*** Begin section ***

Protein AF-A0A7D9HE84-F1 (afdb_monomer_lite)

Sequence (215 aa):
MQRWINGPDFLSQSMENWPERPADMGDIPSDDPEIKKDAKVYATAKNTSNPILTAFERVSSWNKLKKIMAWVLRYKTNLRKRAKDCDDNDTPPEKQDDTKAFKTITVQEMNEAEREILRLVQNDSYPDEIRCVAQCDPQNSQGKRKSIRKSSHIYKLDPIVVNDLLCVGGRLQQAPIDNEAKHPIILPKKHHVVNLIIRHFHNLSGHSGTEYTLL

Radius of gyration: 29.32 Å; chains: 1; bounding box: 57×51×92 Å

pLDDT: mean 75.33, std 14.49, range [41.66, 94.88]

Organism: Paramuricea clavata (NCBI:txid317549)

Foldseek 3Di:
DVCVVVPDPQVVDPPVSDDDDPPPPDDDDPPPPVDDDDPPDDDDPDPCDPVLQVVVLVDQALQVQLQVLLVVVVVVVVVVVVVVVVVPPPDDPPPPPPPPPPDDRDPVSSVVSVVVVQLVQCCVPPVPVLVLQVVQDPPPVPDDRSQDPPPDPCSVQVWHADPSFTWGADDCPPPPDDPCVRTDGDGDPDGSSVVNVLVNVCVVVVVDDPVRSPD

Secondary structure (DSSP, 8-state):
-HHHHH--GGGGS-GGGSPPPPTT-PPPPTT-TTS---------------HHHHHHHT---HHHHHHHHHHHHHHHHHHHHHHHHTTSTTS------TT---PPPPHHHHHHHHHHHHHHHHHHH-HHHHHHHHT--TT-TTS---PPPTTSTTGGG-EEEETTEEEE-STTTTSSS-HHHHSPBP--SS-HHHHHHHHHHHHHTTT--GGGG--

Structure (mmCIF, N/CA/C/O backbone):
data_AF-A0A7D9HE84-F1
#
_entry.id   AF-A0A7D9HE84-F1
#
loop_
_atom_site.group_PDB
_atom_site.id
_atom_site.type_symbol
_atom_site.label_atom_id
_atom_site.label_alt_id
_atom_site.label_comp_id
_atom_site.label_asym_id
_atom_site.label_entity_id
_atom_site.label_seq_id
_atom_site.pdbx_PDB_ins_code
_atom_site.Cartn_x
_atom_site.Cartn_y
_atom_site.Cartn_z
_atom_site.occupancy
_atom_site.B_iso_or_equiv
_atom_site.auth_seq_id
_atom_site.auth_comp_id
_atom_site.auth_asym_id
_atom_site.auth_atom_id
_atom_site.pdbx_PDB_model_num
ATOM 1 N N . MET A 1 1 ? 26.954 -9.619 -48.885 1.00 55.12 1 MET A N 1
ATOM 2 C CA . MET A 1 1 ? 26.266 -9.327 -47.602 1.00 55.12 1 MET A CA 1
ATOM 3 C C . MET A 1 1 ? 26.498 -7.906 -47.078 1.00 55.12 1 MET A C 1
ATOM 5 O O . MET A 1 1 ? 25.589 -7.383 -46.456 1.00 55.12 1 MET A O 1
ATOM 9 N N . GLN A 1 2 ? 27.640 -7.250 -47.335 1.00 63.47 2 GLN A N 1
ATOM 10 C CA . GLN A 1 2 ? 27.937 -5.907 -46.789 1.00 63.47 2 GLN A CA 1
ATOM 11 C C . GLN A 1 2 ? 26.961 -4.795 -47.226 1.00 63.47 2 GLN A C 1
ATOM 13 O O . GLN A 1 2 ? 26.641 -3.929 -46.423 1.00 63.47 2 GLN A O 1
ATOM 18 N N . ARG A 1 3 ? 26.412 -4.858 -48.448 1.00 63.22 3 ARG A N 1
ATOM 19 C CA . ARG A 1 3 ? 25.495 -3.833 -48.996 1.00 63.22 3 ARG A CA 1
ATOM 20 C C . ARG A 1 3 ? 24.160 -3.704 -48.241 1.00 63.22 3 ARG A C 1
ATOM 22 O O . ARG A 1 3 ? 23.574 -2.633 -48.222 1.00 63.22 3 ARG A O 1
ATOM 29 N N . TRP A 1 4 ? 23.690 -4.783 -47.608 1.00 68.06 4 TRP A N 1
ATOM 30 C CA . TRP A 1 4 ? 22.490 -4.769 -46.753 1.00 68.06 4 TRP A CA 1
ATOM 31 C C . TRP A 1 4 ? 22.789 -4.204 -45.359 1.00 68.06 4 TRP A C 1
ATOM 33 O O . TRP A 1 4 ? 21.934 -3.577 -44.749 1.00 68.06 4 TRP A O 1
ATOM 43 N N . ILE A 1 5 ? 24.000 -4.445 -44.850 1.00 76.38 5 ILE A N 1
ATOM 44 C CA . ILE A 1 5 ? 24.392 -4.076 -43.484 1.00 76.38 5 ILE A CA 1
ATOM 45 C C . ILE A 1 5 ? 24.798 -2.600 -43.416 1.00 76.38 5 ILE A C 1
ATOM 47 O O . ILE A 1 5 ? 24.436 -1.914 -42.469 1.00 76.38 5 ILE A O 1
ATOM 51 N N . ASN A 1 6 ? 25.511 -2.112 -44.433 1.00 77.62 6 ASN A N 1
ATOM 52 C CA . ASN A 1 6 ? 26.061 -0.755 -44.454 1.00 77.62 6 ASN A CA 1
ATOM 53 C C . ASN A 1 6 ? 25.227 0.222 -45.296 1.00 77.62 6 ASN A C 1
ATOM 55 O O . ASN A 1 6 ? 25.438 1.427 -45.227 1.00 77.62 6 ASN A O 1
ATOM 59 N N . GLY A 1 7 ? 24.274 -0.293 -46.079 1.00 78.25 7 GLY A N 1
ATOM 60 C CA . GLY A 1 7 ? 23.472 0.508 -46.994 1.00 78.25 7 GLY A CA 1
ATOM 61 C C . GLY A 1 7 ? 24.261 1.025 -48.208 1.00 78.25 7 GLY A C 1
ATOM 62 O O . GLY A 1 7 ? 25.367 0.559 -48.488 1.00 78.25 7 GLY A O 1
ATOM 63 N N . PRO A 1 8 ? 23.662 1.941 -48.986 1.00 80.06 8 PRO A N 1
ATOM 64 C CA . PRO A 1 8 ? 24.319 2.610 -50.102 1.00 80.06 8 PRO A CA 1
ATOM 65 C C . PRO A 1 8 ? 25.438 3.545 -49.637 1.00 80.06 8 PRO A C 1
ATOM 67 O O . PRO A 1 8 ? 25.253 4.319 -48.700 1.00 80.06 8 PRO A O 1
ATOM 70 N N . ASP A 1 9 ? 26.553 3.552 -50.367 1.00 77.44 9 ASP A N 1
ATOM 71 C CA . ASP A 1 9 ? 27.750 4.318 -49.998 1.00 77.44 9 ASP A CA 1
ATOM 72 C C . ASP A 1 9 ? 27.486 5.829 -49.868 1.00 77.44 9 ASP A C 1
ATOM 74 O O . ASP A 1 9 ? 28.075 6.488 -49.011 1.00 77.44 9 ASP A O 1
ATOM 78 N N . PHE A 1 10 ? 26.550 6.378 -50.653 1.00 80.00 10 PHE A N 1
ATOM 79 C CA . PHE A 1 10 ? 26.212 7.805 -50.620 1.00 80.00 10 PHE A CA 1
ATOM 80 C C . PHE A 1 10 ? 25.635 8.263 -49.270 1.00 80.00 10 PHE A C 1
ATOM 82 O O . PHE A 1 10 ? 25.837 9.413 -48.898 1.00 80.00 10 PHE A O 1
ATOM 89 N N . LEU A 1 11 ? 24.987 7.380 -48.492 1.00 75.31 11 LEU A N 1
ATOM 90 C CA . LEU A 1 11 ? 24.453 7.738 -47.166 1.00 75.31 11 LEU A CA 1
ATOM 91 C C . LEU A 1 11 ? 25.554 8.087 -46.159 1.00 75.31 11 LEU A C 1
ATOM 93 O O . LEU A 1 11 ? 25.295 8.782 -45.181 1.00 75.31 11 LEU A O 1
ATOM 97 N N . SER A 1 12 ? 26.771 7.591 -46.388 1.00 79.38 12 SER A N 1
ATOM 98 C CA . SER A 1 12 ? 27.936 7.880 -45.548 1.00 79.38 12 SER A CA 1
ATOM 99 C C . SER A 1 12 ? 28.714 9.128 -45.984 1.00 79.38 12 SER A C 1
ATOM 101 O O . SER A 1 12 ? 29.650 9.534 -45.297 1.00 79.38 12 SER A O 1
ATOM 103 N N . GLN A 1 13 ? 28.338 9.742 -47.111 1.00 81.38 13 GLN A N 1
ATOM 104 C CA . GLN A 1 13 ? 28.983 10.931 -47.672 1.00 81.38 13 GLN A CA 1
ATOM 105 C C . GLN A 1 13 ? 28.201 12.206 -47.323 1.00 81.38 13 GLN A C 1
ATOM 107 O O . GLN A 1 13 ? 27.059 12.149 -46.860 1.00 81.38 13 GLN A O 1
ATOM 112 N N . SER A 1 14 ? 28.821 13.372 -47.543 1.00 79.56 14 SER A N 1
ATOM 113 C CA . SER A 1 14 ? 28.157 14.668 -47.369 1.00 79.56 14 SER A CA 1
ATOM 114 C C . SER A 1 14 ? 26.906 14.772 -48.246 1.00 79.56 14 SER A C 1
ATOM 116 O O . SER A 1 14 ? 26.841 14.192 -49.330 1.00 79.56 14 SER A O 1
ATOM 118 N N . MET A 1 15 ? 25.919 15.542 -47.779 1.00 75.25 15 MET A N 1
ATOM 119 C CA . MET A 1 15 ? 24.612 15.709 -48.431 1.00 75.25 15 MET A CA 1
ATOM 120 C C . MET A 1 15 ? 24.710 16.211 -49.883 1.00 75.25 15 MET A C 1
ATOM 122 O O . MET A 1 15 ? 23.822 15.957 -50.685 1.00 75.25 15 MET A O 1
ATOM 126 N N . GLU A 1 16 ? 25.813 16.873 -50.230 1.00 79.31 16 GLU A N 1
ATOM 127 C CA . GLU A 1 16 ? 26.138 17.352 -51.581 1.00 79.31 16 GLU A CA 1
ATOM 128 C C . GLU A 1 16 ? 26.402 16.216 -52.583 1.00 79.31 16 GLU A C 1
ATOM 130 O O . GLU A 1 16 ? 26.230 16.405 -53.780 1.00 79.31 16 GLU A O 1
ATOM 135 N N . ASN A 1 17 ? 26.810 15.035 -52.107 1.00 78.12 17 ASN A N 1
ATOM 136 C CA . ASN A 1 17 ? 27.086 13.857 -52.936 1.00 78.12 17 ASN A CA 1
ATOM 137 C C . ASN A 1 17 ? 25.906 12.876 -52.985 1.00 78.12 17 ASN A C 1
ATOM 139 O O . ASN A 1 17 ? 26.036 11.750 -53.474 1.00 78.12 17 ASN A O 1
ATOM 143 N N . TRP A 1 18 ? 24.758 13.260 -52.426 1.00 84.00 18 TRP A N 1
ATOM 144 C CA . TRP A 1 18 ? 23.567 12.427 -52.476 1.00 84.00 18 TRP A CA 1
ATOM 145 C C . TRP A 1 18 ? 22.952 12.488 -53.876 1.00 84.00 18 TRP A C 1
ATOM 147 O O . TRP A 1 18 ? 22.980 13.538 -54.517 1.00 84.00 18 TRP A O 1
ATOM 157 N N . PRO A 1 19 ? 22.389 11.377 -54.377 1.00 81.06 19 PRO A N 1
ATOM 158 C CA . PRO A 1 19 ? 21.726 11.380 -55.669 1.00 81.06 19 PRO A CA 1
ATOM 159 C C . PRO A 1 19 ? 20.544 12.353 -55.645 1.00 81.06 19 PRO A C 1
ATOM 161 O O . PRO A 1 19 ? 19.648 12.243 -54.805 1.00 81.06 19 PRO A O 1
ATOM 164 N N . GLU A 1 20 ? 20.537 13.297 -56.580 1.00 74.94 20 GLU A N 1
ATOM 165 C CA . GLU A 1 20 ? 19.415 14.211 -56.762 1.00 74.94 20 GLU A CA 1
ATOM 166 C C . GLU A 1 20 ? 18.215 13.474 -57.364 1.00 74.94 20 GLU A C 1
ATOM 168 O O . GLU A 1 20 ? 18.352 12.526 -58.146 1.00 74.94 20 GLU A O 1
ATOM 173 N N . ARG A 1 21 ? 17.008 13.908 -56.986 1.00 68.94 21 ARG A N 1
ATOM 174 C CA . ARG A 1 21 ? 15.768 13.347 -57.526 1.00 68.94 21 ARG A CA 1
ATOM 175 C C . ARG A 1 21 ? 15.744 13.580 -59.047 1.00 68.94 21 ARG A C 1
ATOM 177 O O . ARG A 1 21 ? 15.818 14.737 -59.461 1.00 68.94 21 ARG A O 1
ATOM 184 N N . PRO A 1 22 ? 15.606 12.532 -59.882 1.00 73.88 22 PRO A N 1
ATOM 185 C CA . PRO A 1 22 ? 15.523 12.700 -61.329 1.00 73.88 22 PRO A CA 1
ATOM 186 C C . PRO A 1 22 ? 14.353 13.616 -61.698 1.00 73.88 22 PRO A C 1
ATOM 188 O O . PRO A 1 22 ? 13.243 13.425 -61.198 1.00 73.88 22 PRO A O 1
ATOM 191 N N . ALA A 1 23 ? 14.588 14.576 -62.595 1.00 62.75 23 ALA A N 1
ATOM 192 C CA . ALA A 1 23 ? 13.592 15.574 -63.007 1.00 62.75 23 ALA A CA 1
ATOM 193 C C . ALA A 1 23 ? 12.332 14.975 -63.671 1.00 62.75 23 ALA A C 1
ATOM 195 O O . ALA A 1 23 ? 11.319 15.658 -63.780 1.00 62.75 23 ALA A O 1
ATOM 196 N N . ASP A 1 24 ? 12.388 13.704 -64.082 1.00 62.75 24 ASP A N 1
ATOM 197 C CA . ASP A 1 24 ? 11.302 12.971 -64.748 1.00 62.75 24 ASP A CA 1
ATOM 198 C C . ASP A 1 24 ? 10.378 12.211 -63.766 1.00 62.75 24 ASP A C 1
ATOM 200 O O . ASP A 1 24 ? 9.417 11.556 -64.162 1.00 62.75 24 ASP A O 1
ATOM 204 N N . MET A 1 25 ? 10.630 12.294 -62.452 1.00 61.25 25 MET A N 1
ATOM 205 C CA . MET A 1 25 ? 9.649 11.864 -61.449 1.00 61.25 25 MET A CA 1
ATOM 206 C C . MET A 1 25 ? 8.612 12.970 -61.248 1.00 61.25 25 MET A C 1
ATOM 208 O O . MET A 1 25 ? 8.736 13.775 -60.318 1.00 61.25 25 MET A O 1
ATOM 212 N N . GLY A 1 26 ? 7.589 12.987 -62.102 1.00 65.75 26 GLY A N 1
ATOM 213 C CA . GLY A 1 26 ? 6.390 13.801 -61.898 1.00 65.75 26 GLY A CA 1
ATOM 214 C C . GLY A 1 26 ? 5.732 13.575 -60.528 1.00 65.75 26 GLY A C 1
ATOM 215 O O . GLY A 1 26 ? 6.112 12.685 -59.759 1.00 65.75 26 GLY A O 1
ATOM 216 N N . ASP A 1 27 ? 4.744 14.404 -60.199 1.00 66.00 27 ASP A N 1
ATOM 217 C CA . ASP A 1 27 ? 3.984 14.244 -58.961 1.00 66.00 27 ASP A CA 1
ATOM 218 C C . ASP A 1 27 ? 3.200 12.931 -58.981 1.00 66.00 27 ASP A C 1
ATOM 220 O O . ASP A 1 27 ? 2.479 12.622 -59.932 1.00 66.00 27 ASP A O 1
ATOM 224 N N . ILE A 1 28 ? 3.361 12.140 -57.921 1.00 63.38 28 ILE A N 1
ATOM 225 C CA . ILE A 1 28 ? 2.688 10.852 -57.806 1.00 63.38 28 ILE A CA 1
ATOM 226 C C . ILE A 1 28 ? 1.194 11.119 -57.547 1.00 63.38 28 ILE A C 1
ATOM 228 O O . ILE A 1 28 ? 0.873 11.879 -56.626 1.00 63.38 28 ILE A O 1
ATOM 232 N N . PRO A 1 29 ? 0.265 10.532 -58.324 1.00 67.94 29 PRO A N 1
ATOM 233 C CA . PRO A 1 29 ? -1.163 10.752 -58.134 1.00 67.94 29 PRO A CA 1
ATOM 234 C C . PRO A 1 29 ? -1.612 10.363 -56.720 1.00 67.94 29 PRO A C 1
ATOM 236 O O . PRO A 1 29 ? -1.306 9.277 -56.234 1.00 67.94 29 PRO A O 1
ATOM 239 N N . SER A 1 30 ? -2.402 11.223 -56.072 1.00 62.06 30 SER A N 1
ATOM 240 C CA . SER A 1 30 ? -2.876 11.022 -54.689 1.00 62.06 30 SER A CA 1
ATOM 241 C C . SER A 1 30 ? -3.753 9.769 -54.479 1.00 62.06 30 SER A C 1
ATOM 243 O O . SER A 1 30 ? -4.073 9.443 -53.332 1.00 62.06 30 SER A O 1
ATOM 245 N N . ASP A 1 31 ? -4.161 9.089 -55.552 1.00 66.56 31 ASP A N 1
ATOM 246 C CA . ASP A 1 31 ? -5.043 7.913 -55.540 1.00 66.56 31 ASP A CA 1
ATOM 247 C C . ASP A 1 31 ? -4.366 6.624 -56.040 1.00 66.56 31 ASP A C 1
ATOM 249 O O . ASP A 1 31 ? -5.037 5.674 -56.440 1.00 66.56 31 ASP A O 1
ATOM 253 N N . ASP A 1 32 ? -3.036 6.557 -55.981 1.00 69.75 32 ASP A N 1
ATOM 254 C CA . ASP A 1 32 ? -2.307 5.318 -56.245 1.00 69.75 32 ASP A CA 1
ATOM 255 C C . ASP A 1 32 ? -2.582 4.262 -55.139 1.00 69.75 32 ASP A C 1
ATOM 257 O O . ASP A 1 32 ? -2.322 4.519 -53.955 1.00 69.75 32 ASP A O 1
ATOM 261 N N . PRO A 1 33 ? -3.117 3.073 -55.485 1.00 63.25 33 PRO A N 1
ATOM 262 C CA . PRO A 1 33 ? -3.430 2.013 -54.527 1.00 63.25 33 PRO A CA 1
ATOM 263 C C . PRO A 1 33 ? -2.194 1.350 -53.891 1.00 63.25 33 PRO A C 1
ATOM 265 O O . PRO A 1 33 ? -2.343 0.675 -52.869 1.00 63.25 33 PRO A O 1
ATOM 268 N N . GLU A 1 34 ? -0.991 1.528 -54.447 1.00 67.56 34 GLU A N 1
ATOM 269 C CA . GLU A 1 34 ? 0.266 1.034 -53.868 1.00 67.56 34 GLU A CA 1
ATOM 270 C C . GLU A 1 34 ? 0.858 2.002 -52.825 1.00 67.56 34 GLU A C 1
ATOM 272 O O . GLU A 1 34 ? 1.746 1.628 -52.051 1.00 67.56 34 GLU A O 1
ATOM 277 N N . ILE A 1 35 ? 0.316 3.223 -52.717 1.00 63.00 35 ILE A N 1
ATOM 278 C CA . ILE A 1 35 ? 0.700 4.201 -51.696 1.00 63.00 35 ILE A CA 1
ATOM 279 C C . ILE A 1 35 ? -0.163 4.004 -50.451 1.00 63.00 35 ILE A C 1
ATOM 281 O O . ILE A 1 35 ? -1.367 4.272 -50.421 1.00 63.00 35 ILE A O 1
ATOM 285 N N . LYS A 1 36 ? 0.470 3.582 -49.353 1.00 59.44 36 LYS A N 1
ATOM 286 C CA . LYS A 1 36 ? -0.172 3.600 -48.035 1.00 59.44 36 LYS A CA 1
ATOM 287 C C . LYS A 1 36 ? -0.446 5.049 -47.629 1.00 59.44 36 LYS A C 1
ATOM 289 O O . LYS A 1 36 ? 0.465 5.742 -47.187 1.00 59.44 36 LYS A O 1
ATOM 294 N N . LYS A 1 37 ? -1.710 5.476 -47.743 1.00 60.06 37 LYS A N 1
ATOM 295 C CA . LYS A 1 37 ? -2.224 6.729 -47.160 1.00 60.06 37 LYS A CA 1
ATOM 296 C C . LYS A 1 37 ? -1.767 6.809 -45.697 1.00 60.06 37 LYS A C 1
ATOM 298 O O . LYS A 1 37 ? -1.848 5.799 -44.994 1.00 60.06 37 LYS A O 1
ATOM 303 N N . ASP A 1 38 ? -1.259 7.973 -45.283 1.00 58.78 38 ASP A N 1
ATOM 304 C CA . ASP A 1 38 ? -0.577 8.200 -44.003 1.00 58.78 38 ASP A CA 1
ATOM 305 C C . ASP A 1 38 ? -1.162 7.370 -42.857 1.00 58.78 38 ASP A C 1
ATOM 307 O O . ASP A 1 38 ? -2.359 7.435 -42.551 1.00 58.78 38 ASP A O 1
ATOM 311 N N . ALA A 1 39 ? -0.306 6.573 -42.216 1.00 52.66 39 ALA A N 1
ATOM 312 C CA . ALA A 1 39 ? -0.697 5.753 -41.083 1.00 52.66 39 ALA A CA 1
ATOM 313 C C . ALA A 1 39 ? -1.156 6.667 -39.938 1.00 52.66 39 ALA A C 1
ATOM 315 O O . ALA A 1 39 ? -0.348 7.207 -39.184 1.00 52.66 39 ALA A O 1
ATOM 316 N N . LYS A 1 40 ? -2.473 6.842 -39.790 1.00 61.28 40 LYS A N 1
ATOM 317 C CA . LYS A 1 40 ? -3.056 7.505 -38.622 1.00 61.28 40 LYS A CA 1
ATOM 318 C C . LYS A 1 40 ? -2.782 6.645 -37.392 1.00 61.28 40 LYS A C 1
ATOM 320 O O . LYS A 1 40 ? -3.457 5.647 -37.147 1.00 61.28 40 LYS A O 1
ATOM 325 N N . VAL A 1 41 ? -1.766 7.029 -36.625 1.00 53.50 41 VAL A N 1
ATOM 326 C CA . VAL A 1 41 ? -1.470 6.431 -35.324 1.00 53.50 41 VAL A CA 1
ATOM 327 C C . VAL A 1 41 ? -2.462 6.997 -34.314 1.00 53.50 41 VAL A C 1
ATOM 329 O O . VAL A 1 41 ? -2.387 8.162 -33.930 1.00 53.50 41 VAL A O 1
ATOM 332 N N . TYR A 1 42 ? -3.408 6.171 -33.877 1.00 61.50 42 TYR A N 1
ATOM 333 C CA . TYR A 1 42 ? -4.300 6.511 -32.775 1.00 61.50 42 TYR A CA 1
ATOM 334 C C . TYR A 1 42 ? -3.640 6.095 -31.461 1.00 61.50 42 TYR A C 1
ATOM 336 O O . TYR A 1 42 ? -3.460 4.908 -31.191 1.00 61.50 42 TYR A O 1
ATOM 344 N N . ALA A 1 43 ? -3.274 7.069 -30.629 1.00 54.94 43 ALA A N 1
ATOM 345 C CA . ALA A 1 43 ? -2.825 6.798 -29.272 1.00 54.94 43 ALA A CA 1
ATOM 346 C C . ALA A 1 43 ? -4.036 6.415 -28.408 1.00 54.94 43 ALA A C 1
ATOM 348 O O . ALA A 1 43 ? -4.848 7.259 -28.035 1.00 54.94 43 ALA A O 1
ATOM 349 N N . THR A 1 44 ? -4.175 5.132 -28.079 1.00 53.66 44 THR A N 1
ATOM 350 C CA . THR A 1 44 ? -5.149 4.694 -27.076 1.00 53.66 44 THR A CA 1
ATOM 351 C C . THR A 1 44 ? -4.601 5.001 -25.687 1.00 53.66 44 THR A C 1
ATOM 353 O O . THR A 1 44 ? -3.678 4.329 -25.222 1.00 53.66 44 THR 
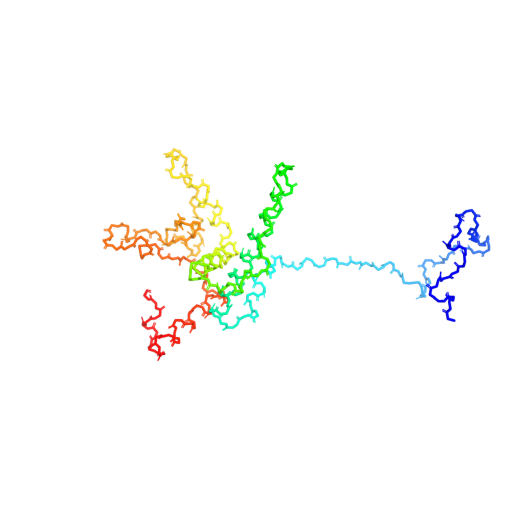A O 1
ATOM 356 N N . ALA A 1 45 ? -5.173 5.996 -25.010 1.00 58.53 45 ALA A N 1
ATOM 357 C CA . ALA A 1 45 ? -4.937 6.215 -23.589 1.00 58.53 45 ALA A CA 1
ATOM 358 C C . ALA A 1 45 ? -5.522 5.028 -22.805 1.00 58.53 45 ALA A C 1
ATOM 360 O O . ALA A 1 45 ? -6.716 4.980 -22.512 1.00 58.53 45 ALA A O 1
ATOM 361 N N . LYS A 1 46 ? -4.697 4.021 -22.498 1.00 56.78 46 LYS A N 1
ATOM 362 C CA . LYS A 1 46 ? -5.054 3.040 -21.469 1.00 56.78 46 LYS A CA 1
ATOM 363 C C . LYS A 1 46 ? -5.124 3.789 -20.144 1.00 56.78 46 LYS A C 1
ATOM 365 O O . LYS A 1 46 ? -4.199 4.534 -19.828 1.00 56.78 46 LYS A O 1
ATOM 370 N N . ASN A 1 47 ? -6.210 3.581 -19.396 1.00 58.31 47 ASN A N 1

*** End section ***

▶ [Exercise description] Return only the stretch of the material above from the line holding "ATOM 220 O O" through the line holding "ATOM 253 N N", copied exactly.

▶ [Exercise result]
ATOM 220 O O . ASP A 1 27 ? 2.479 12.622 -59.932 1.00 66.00 27 ASP A O 1
ATOM 224 N N . ILE A 1 28 ? 3.361 12.140 -57.921 1.00 63.38 28 ILE A N 1
ATOM 225 C CA . ILE A 1 28 ? 2.688 10.852 -57.806 1.00 63.38 28 ILE A CA 1
ATOM 226 C C . ILE A 1 28 ? 1.194 11.119 -57.547 1.00 63.38 28 ILE A C 1
ATOM 228 O O . ILE A 1 28 ? 0.873 11.879 -56.626 1.00 63.38 28 ILE A O 1
ATOM 232 N N . PRO A 1 29 ? 0.265 10.532 -58.324 1.00 67.94 29 PRO A N 1
ATOM 233 C CA . PRO A 1 29 ? -1.163 10.752 -58.134 1.00 67.94 29 PRO A CA 1
ATOM 234 C C . PRO A 1 29 ? -1.612 10.363 -56.720 1.00 67.94 29 PRO A C 1
ATOM 236 O O . PRO A 1 29 ? -1.306 9.277 -56.234 1.00 67.94 29 PRO A O 1
ATOM 239 N N . SER A 1 30 ? -2.402 11.223 -56.072 1.00 62.06 30 SER A N 1
ATOM 240 C CA . SER A 1 30 ? -2.876 11.022 -54.689 1.00 62.06 30 SER A CA 1
ATOM 241 C C . SER A 1 30 ? -3.753 9.769 -54.479 1.00 62.06 30 SER A C 1
ATOM 243 O O . SER A 1 30 ? -4.073 9.443 -53.332 1.00 62.06 30 SER A O 1
ATOM 245 N N . ASP A 1 31 ? -4.161 9.089 -55.552 1.00 66.56 31 ASP A N 1
ATOM 246 C CA . ASP A 1 31 ? -5.043 7.913 -55.540 1.00 66.56 31 ASP A CA 1
ATOM 247 C C . ASP A 1 31 ? -4.366 6.624 -56.040 1.00 66.56 31 ASP A C 1
ATOM 249 O O . ASP A 1 31 ? -5.037 5.674 -56.440 1.00 66.56 31 ASP A O 1
ATOM 253 N N . ASP A 1 32 ? -3.036 6.557 -55.981 1.00 69.75 32 ASP A N 1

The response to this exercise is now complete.